A multi-instance task is a task that is configured to run on more than one compute node simultaneously. With multi-instance tasks, you can enable high-performance computing scenarios that require a group of compute nodes that are allocated together to process a single workload, such as Message Passing Interface (MPI).

For a detailed discussion on running MPI jobs in Batch by using the Batch .NET library, check out Use multi-instance tasks to run Message Passing Interface (MPI) applications in Azure Batch.

Task dependencies

Task dependencies, as the name implies, allow you to specify that a task depends on the completion of other tasks before its execution. This feature provides support for situations in which a "downstream" task consumes the output of an "upstream" task, or when an upstream task performs some initialization that is required by a downstream task.

To use this feature, you must first enable task dependencies on your Batch job. Then, for each task that depends on another (or many others), you specify the tasks which that task depends on.

With task dependencies, you can configure scenarios like the following:

  • taskB depends on taskA (taskB will not begin execution until taskA has completed).
  • taskC depends on both taskA and taskB.
  • taskD depends on a range of tasks, such as tasks 1 through 10, before it executes.

For more details, see Task dependencies in Azure Batch and the TaskDependencies code sample in the azure-batch-samples GitHub repository.

Environment settings for tasks

Each task executed by the Batch service has access to environment variables that it sets on compute nodes. This includes environment variables defined by the Batch service and custom environment variables that you can define for your tasks. Applications and scripts that your tasks execute have access to these environment variables during execution.

You can set custom environment variables at the task or job level by populating the environment settings property for these entities. For more details, see the Add a task to a job operation (Batch REST), or the CloudTask.EnvironmentSettings and CloudJob.CommonEnvironmentSettings properties in Batch .NET.

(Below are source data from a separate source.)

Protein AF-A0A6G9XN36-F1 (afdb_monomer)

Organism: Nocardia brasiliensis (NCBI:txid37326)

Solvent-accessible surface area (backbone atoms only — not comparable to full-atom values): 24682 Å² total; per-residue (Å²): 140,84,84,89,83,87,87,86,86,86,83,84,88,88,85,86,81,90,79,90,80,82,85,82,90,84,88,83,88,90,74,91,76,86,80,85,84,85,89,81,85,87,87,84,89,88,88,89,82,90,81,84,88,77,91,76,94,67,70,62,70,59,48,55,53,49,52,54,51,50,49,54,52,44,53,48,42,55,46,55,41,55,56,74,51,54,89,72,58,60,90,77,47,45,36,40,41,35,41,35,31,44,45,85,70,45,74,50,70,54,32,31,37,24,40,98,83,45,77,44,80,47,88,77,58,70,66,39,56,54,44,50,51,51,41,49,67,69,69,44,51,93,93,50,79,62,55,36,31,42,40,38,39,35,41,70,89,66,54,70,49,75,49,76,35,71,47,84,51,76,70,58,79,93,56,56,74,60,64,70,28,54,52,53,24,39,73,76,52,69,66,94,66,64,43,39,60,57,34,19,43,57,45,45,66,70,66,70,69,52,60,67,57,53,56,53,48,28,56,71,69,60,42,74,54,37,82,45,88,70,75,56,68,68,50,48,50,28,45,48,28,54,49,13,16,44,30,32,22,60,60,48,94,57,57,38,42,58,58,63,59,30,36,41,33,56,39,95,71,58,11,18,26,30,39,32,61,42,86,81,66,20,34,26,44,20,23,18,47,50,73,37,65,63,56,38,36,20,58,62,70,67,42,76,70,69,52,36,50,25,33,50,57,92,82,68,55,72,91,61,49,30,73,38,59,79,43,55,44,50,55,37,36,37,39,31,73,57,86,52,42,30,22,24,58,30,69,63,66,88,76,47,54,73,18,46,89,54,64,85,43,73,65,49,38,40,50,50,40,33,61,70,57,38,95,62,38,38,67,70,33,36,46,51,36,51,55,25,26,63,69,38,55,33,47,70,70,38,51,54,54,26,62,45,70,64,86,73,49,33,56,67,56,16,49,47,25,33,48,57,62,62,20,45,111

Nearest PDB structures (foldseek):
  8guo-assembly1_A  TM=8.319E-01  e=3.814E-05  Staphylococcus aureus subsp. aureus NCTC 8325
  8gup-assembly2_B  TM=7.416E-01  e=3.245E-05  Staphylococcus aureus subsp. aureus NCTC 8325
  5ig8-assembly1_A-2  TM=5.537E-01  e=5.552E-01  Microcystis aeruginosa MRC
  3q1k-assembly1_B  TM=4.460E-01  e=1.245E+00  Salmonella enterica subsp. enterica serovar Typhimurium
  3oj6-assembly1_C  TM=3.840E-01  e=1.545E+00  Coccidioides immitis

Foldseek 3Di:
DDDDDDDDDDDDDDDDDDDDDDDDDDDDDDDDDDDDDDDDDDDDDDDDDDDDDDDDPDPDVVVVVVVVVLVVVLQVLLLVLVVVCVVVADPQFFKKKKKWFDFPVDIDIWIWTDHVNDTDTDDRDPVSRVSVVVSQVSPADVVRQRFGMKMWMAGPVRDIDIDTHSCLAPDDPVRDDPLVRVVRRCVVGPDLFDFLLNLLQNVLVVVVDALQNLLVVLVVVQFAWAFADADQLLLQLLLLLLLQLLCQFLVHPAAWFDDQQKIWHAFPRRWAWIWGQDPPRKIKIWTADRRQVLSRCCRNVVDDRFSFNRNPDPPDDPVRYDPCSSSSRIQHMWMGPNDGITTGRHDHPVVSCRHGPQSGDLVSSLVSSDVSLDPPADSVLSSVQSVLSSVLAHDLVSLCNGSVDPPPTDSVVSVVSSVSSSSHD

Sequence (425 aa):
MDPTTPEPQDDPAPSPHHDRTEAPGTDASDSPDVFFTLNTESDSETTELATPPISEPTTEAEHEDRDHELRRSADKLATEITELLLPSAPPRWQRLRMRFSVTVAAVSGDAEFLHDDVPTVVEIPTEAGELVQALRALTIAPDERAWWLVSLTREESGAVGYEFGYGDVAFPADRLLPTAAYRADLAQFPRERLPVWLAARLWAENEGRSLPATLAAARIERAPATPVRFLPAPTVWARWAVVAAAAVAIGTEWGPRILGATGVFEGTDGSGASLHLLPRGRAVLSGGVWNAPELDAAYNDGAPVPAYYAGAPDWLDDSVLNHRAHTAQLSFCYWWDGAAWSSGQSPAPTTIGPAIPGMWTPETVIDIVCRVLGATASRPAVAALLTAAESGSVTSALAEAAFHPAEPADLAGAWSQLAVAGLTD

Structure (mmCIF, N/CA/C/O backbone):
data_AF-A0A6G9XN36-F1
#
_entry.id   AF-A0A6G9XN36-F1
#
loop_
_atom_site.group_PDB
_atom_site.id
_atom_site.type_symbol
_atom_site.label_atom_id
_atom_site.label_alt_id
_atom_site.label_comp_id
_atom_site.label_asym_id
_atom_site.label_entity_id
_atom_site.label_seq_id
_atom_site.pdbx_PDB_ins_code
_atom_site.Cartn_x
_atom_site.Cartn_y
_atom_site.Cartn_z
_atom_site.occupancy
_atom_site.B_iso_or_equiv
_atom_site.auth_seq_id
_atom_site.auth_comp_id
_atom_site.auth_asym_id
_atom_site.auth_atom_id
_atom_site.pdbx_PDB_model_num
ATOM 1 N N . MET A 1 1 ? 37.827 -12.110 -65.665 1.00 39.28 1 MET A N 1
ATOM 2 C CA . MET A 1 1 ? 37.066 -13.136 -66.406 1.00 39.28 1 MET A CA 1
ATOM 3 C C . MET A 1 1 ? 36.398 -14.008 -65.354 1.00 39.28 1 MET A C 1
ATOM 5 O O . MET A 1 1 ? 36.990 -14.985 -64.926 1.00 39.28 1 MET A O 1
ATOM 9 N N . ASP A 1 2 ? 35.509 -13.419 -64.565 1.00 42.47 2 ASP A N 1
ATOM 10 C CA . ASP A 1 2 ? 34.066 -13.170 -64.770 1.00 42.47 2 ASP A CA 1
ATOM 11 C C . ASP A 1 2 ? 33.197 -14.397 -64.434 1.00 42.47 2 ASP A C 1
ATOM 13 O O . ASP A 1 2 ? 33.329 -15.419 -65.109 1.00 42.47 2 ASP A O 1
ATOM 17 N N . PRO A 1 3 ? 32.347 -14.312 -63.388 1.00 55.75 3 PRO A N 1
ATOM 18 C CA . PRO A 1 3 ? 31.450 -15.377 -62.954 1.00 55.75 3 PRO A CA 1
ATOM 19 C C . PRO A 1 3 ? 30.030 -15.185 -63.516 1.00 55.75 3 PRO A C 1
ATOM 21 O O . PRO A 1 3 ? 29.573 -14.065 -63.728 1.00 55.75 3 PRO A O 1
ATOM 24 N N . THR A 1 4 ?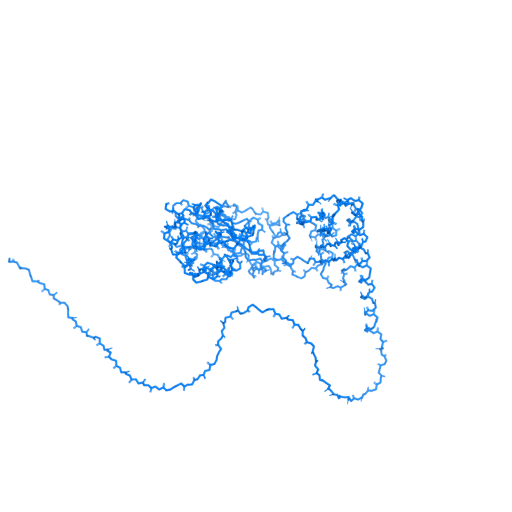 29.303 -16.284 -63.720 1.00 53.16 4 THR A N 1
ATOM 25 C CA . THR A 1 4 ? 27.897 -16.262 -64.150 1.00 53.16 4 THR A CA 1
ATOM 26 C C . THR A 1 4 ? 26.976 -16.566 -62.968 1.00 53.16 4 THR A C 1
ATOM 28 O O . THR A 1 4 ? 26.982 -17.671 -62.428 1.00 53.16 4 THR A O 1
ATOM 31 N N . THR A 1 5 ? 26.195 -15.558 -62.593 1.00 51.50 5 THR A N 1
ATOM 32 C CA . THR A 1 5 ? 25.050 -15.577 -61.669 1.00 51.50 5 THR A CA 1
ATOM 33 C C . THR A 1 5 ? 23.776 -16.009 -62.406 1.00 51.50 5 THR A C 1
ATOM 35 O O . THR A 1 5 ? 23.634 -15.654 -63.578 1.00 51.50 5 THR A O 1
ATOM 38 N N . PRO A 1 6 ? 22.803 -16.664 -61.744 1.00 55.06 6 PRO A N 1
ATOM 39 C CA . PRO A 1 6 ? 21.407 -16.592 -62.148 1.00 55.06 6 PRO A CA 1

Your client application or service can obtain a task's environment variables, both service-defined and custom, by using the Get information about a task operation (Batch REST) or by accessing the CloudTask.EnvironmentSettings property (Batch .NET). Processes executing on a compute node can access these and other environment variables on the node, for example, by using the familiar %VARIABLE_NAME% (Windows) or $VARIABLE_NAME (Linux) syntax.

You can find a list of all service-defined environment variables in Compute node environment variables.